What I have come to call “rewriting my life” didn't provide a clear, straight path from trauma to vibrant mental health and a two-book publishing contract. I was no pretty flower busting out of the crack in the pavement against all odds. The process was and continues to be a messy, three-steps-forward, two-and-a-half-steps-back kind of deal. But Jay's suicide put me at a crossroads where I could choose one of two life paths, drinking or writing, and I chose writing, thank god. Turns out rewriting your life works better than gin, which can only offer you empty calories and a holy calling to watch the entire season of Looking for Love: Bachelorettes in Alaska. (I researched it so you don't have to.) Crafting a novel, on the other hand, spins your pain, shame, and joy into gold, emotionally and literally.
I know you either are playing with the idea of writing a novel, or have already written one and want to take your fiction writing to the next level; otherwise, you wouldn't be reading this book. You're in good company. According to a study conducted by the Jenkins Group, 81 percent of Americans believe they have a book in them, and 27 percent of those want that book to be fiction. That's over seventy million people who want to write a great novel but aren't sure how. Rewrite Your Life walks you through the process of transforming what you know—your life experiences—into a powerful work of fiction, and subsequently transforming yourself.
I do have a request, though. As you read Rewrite Your Life, please don't equate the process of turning your life challenges into a novel with trying out for the Trauma Olympics. You don't win the gold the more pain you've experienced, though I think we all sometimes secretly believe that.
Pain is pain. Bad is bad; good is better.
Seriously, sometimes I'm sad or angry for no discernible reason. It counts.
If you still believe you need a pass to enter the writing club, I offer you this: transgenerational epigenetics strongly suggests that a sense of trauma can be passed down to you from your ancestors up to four generations back. That means if Great-Grandma Esther had a rough time of it, you can feel emotionally sapped even if your life is relatively good.
Besides, we all have different definitions of a “challenging experience.” The point is to learn how to recycle your facts into fiction so you can experience the personal transformation that comes with rewriting your life.
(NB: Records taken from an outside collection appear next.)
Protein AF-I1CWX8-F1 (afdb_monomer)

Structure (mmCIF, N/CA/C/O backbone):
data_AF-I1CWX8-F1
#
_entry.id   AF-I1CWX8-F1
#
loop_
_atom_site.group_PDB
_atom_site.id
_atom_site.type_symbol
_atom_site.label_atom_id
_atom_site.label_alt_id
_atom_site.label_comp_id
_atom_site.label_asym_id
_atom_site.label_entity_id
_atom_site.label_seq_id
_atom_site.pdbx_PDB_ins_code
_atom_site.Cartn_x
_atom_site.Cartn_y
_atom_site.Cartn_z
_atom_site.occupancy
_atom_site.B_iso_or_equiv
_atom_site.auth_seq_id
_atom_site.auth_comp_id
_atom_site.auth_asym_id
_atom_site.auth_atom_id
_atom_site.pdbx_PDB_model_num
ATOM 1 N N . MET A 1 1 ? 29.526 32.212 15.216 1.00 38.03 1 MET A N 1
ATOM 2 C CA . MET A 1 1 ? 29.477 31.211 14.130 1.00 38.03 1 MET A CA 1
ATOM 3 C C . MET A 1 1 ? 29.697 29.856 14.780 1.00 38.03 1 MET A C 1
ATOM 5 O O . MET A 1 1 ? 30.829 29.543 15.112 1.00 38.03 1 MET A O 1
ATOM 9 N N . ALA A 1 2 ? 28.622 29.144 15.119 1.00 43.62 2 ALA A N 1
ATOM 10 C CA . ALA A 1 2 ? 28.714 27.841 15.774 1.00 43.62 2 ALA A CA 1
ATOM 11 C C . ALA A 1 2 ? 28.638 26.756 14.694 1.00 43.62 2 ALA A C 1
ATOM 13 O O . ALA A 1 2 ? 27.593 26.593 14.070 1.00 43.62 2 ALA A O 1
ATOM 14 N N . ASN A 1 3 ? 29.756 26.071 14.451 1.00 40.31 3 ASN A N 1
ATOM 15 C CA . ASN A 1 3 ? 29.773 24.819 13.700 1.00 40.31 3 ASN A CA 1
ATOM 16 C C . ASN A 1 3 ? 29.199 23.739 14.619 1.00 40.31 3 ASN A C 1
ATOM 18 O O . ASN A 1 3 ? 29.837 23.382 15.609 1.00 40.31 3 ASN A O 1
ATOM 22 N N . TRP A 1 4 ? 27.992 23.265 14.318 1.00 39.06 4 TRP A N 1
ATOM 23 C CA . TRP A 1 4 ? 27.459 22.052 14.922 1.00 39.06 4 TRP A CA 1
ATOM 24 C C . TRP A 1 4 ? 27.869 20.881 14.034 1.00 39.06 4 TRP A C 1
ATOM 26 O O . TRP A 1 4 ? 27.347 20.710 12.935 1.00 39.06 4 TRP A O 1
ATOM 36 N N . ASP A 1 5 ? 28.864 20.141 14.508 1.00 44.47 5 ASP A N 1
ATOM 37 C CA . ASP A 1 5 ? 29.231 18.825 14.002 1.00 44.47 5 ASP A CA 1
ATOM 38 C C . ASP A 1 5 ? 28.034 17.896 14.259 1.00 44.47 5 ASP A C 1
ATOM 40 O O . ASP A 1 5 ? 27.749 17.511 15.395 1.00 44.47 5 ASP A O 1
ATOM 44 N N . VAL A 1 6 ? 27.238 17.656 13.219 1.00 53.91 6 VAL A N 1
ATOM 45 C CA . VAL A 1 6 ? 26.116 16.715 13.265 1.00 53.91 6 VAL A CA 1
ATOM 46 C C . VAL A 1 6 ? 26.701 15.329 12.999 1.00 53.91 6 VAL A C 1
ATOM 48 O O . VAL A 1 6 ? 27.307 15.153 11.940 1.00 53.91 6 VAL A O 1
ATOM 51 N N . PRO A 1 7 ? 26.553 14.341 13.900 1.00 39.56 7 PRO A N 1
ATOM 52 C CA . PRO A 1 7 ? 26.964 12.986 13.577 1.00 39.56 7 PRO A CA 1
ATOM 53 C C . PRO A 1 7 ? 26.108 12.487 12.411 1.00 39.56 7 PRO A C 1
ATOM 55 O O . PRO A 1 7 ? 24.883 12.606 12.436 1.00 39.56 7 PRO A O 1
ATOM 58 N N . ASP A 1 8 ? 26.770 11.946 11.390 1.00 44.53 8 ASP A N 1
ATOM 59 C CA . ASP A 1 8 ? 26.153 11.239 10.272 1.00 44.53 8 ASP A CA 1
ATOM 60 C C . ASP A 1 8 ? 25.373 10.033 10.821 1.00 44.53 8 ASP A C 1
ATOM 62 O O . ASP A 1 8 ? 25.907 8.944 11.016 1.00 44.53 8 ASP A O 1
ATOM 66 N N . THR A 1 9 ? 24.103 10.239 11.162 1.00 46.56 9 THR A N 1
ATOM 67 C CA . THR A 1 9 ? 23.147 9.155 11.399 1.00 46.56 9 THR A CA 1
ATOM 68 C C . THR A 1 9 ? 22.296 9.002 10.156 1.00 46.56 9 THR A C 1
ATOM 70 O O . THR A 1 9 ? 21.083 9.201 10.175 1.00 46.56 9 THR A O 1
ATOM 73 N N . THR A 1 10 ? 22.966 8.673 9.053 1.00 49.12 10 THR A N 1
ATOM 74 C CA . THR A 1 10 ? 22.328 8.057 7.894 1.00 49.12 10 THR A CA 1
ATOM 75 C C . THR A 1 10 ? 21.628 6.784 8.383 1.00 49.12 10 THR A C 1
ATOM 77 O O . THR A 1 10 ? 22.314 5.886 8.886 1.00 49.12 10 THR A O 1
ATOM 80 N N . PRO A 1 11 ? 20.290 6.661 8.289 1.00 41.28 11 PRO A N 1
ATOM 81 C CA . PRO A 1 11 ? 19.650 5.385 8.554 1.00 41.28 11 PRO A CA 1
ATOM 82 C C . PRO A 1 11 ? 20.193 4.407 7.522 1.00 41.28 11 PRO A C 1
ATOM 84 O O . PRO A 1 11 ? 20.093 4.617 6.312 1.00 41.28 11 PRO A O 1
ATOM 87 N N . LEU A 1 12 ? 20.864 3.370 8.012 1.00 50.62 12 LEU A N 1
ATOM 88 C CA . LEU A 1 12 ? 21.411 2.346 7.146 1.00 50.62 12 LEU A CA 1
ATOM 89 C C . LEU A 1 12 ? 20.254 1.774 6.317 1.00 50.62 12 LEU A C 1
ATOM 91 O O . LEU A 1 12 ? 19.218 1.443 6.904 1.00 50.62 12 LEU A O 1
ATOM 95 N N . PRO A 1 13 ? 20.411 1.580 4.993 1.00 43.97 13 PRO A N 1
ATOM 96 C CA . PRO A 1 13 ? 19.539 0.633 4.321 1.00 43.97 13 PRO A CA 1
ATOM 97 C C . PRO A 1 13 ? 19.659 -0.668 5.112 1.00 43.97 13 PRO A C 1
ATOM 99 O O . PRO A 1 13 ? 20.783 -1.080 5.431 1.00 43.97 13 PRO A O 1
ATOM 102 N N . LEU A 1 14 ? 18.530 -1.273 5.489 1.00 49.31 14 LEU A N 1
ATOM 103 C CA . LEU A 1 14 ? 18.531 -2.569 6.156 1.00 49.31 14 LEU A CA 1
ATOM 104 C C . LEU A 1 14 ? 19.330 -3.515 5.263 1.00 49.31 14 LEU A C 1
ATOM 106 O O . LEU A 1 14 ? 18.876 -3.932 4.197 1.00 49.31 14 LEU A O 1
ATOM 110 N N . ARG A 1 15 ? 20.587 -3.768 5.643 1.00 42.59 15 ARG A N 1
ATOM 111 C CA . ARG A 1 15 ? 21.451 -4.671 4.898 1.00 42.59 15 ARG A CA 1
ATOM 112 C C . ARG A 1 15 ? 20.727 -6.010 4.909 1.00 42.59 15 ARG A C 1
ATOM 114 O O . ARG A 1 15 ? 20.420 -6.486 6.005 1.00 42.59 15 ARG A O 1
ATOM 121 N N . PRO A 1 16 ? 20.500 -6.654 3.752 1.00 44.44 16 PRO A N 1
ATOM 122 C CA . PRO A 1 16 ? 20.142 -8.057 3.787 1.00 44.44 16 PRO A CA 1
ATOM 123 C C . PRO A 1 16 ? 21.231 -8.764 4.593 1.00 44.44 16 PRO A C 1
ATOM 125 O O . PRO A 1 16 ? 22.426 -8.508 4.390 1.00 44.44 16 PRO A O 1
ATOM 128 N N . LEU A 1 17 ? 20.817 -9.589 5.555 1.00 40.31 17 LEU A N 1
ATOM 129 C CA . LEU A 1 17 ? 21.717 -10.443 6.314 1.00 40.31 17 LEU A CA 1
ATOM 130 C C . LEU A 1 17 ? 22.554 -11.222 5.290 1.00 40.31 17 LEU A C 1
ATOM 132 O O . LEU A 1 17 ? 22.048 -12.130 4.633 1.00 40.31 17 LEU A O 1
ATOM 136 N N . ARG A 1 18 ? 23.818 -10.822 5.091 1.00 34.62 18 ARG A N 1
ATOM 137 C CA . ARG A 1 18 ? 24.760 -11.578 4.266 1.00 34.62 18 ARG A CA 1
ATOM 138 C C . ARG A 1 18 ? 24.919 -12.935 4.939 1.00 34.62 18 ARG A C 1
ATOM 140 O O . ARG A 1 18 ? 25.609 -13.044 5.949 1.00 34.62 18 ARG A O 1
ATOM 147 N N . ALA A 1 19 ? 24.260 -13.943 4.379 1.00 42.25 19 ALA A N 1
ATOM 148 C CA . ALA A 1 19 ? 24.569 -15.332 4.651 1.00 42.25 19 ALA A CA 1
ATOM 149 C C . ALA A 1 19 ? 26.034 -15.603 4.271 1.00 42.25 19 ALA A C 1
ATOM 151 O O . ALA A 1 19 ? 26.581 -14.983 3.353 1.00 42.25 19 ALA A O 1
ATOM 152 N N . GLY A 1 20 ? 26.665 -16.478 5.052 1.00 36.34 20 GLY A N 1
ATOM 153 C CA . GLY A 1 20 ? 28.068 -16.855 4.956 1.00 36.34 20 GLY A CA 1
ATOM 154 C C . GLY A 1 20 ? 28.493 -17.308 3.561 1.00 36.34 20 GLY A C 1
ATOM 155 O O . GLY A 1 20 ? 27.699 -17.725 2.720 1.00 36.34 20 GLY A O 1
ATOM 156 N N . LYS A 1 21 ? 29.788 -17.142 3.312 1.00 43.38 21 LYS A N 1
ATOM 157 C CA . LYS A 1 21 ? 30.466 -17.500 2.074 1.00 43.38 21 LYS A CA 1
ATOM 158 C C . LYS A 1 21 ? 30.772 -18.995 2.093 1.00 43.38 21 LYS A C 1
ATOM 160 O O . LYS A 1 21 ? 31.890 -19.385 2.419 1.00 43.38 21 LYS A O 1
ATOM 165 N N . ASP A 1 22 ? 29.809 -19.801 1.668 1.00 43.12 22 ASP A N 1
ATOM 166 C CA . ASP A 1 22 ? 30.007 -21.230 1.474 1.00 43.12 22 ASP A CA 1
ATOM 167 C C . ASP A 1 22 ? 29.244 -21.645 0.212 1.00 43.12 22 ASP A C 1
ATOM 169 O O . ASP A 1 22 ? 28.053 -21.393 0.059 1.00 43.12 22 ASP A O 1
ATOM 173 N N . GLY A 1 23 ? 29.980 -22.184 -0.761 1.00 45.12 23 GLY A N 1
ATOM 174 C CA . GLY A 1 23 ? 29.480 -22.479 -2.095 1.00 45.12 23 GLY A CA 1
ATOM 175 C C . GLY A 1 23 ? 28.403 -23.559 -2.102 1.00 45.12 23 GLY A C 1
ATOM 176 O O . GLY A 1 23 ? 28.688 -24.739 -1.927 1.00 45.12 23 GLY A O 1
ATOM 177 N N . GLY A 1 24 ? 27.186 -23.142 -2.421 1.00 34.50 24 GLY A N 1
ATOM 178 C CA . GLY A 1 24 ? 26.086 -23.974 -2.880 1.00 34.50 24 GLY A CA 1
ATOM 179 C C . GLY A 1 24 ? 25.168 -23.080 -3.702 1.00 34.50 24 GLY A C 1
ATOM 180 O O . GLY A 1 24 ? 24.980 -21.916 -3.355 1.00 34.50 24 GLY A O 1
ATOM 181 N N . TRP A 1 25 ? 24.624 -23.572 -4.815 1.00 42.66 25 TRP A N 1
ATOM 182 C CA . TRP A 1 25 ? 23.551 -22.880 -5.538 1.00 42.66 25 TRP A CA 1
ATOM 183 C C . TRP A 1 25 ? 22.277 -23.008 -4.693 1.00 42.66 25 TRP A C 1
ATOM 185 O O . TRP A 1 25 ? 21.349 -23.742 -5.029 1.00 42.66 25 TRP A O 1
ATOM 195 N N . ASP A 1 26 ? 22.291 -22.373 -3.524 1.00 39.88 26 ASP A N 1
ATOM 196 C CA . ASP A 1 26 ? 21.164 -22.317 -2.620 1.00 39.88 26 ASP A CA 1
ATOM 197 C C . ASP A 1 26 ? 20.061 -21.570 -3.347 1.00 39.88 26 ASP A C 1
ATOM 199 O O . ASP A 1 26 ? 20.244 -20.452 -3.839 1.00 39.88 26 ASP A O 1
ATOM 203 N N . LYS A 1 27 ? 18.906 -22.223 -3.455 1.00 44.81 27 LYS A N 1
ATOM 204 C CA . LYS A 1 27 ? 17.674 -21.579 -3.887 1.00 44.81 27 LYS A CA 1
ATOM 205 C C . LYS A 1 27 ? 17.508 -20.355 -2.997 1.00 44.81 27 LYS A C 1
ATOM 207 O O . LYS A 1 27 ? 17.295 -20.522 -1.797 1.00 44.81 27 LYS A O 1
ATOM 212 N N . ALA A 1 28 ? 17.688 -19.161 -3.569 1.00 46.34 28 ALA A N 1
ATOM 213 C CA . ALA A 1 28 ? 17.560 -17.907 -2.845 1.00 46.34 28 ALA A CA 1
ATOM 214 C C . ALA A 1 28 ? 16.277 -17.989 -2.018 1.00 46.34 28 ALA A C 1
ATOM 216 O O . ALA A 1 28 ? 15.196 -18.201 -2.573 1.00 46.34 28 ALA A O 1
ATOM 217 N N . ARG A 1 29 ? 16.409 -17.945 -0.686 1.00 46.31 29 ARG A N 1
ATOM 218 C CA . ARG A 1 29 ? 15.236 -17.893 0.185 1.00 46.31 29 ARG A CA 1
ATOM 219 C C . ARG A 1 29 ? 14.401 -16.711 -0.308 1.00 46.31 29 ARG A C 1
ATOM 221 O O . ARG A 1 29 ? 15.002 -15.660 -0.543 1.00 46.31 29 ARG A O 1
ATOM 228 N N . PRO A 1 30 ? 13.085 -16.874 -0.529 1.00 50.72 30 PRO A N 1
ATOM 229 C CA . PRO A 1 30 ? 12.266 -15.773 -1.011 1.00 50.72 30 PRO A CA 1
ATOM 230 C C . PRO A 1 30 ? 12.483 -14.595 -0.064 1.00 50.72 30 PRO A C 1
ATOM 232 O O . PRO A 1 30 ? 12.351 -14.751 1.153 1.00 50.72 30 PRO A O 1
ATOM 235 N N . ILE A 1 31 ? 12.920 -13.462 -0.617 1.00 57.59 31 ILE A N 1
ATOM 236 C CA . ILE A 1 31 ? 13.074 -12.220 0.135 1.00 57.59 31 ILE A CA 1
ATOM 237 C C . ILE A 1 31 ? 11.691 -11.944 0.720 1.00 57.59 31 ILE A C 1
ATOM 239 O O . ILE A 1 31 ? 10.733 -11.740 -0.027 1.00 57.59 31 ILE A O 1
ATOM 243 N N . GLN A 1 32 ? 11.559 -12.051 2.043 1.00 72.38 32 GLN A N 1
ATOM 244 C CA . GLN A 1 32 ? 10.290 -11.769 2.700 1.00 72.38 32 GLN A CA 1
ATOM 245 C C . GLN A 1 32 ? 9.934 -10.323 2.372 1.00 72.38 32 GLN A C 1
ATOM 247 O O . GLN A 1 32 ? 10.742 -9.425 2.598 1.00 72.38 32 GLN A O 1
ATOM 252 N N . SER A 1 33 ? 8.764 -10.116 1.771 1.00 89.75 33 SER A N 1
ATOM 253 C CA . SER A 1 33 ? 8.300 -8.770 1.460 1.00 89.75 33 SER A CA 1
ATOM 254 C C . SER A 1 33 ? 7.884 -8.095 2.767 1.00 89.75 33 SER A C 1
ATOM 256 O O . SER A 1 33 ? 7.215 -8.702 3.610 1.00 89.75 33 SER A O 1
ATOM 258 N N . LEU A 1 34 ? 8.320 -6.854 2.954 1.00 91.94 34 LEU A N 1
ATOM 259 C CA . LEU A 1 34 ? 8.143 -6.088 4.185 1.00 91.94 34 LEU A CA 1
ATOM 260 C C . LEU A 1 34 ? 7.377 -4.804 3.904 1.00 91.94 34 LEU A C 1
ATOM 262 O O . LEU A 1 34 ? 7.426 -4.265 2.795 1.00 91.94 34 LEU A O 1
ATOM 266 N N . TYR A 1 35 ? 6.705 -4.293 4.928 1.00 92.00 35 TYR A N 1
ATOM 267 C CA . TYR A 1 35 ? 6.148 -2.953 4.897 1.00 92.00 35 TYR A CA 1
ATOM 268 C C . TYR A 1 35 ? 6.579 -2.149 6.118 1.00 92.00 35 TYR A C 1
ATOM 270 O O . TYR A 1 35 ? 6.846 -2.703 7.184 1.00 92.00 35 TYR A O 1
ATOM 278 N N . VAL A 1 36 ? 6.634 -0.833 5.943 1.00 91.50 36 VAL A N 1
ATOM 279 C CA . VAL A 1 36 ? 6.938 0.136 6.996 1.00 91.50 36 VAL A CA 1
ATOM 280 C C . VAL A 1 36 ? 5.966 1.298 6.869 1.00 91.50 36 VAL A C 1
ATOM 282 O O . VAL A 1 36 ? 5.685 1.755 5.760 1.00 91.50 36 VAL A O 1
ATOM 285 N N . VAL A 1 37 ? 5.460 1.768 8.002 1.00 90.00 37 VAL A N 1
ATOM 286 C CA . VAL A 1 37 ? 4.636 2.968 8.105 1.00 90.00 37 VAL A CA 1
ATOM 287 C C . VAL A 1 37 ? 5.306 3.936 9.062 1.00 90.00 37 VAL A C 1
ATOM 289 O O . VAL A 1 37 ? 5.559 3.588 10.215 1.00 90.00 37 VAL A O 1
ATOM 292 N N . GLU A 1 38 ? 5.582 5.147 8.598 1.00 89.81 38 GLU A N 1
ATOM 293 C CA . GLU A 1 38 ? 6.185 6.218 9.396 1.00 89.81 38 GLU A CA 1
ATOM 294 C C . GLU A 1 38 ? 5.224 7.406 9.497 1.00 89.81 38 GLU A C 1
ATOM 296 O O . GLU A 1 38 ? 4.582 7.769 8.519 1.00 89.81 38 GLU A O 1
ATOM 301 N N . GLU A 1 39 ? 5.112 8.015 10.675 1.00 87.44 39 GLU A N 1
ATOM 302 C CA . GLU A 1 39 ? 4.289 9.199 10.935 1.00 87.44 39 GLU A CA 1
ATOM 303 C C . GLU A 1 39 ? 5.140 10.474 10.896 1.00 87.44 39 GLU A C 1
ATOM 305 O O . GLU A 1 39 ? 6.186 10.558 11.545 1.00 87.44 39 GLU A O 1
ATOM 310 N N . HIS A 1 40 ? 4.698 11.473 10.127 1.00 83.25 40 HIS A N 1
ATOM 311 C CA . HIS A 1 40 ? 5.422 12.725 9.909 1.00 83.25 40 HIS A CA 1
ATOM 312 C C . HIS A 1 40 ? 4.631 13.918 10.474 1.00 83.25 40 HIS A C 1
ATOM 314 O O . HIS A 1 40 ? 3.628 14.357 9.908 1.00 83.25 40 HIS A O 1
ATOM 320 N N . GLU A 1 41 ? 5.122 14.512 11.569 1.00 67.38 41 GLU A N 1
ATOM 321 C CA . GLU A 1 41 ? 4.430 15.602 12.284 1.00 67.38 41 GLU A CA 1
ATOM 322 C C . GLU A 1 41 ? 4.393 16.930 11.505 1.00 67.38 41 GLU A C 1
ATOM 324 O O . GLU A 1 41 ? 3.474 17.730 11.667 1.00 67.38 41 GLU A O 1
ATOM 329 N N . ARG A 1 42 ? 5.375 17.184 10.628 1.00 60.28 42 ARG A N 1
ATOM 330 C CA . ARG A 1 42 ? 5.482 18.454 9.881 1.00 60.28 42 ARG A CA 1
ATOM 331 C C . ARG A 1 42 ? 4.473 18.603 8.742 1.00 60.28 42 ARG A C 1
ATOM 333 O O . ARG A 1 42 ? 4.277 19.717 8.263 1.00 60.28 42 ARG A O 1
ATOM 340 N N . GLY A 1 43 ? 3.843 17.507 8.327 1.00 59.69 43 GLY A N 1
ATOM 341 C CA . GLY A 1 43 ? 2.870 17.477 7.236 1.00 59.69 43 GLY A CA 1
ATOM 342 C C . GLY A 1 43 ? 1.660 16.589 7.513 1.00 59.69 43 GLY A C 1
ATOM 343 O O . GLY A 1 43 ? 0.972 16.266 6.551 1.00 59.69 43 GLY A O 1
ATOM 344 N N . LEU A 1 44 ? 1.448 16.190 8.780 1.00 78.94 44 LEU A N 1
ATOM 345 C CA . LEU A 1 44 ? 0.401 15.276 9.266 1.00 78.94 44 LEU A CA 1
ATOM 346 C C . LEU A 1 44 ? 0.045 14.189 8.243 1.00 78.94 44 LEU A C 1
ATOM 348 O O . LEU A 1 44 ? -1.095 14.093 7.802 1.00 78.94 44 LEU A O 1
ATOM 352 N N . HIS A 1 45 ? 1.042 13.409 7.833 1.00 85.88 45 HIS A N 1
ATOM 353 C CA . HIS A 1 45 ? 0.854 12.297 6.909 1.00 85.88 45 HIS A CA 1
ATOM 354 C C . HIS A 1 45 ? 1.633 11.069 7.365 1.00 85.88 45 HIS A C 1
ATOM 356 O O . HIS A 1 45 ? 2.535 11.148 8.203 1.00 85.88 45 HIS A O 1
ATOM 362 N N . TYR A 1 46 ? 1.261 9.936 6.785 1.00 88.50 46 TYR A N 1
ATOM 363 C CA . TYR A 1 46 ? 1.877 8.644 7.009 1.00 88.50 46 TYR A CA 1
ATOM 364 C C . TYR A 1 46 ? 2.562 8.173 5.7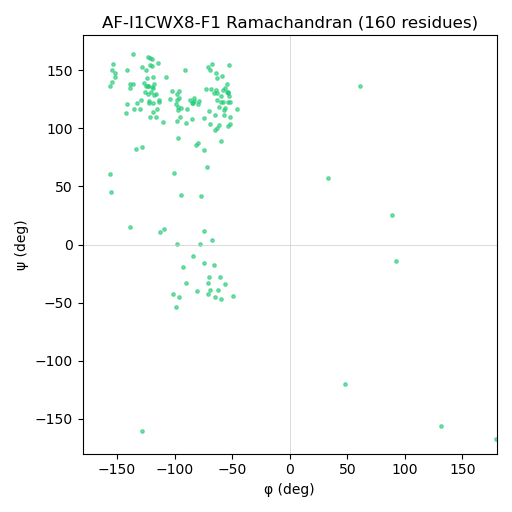32 1.00 88.50 46 TYR A C 1
ATOM 366 O O . TYR A 1 46 ? 1.922 8.049 4.688 1.00 88.50 46 TYR A O 1
ATOM 374 N N . ASP A 1 47 ? 3.848 7.878 5.819 1.00 89.56 47 ASP A N 1
ATOM 375 C CA . ASP A 1 47 ? 4.624 7.286 4.740 1.00 89.56 47 ASP A CA 1
ATOM 376 C C . ASP A 1 47 ? 4.447 5.769 4.771 1.00 89.56 47 ASP A C 1
ATOM 378 O O . ASP A 1 47 ? 4.982 5.092 5.645 1.00 89.56 47 ASP A O 1
ATOM 382 N N . PHE A 1 48 ? 3.708 5.222 3.808 1.00 90.75 48 PHE A N 1
ATOM 383 C CA . PHE A 1 48 ? 3.537 3.786 3.623 1.00 90.75 48 PHE A CA 1
ATOM 384 C C . PHE A 1 48 ? 4.543 3.261 2.600 1.00 90.75 48 PHE A C 1
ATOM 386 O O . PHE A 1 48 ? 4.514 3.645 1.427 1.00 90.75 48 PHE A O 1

The novel you will craft will function as both your lighthouse and the Viking funeral boat upon which you get to burn your garbage once and for all.
An added bonus? At the end of this adventure, you will have a powerful novel inspired by your life, cooked of the same ingredients but wholly different.
By the way, while the instructions in this book work equally well for short stories, I consistently use the term “novel,” because writing short stories has always reminded me of carving Mona Lisa on a grain of rice. If short stories speak to you more kindly than they do me, simply replace “novel” with “short story” in everything you read from this point forward. Rewrite Your Life offers you a road map for using your own life experiences, however fresh or ancient, deep or temporary, painful or proud they are, to craft a lush, powerful piece of fiction, regardless of that fiction's length.
One more thing. You don't need to be a gifted writer to rewrite your life. If you have something to write with or on, you're golden. I guarantee you're going to surprise yourself with what you create, on paper, inside yourself, and in the world.
So come on. Pack what you need. We're in this together.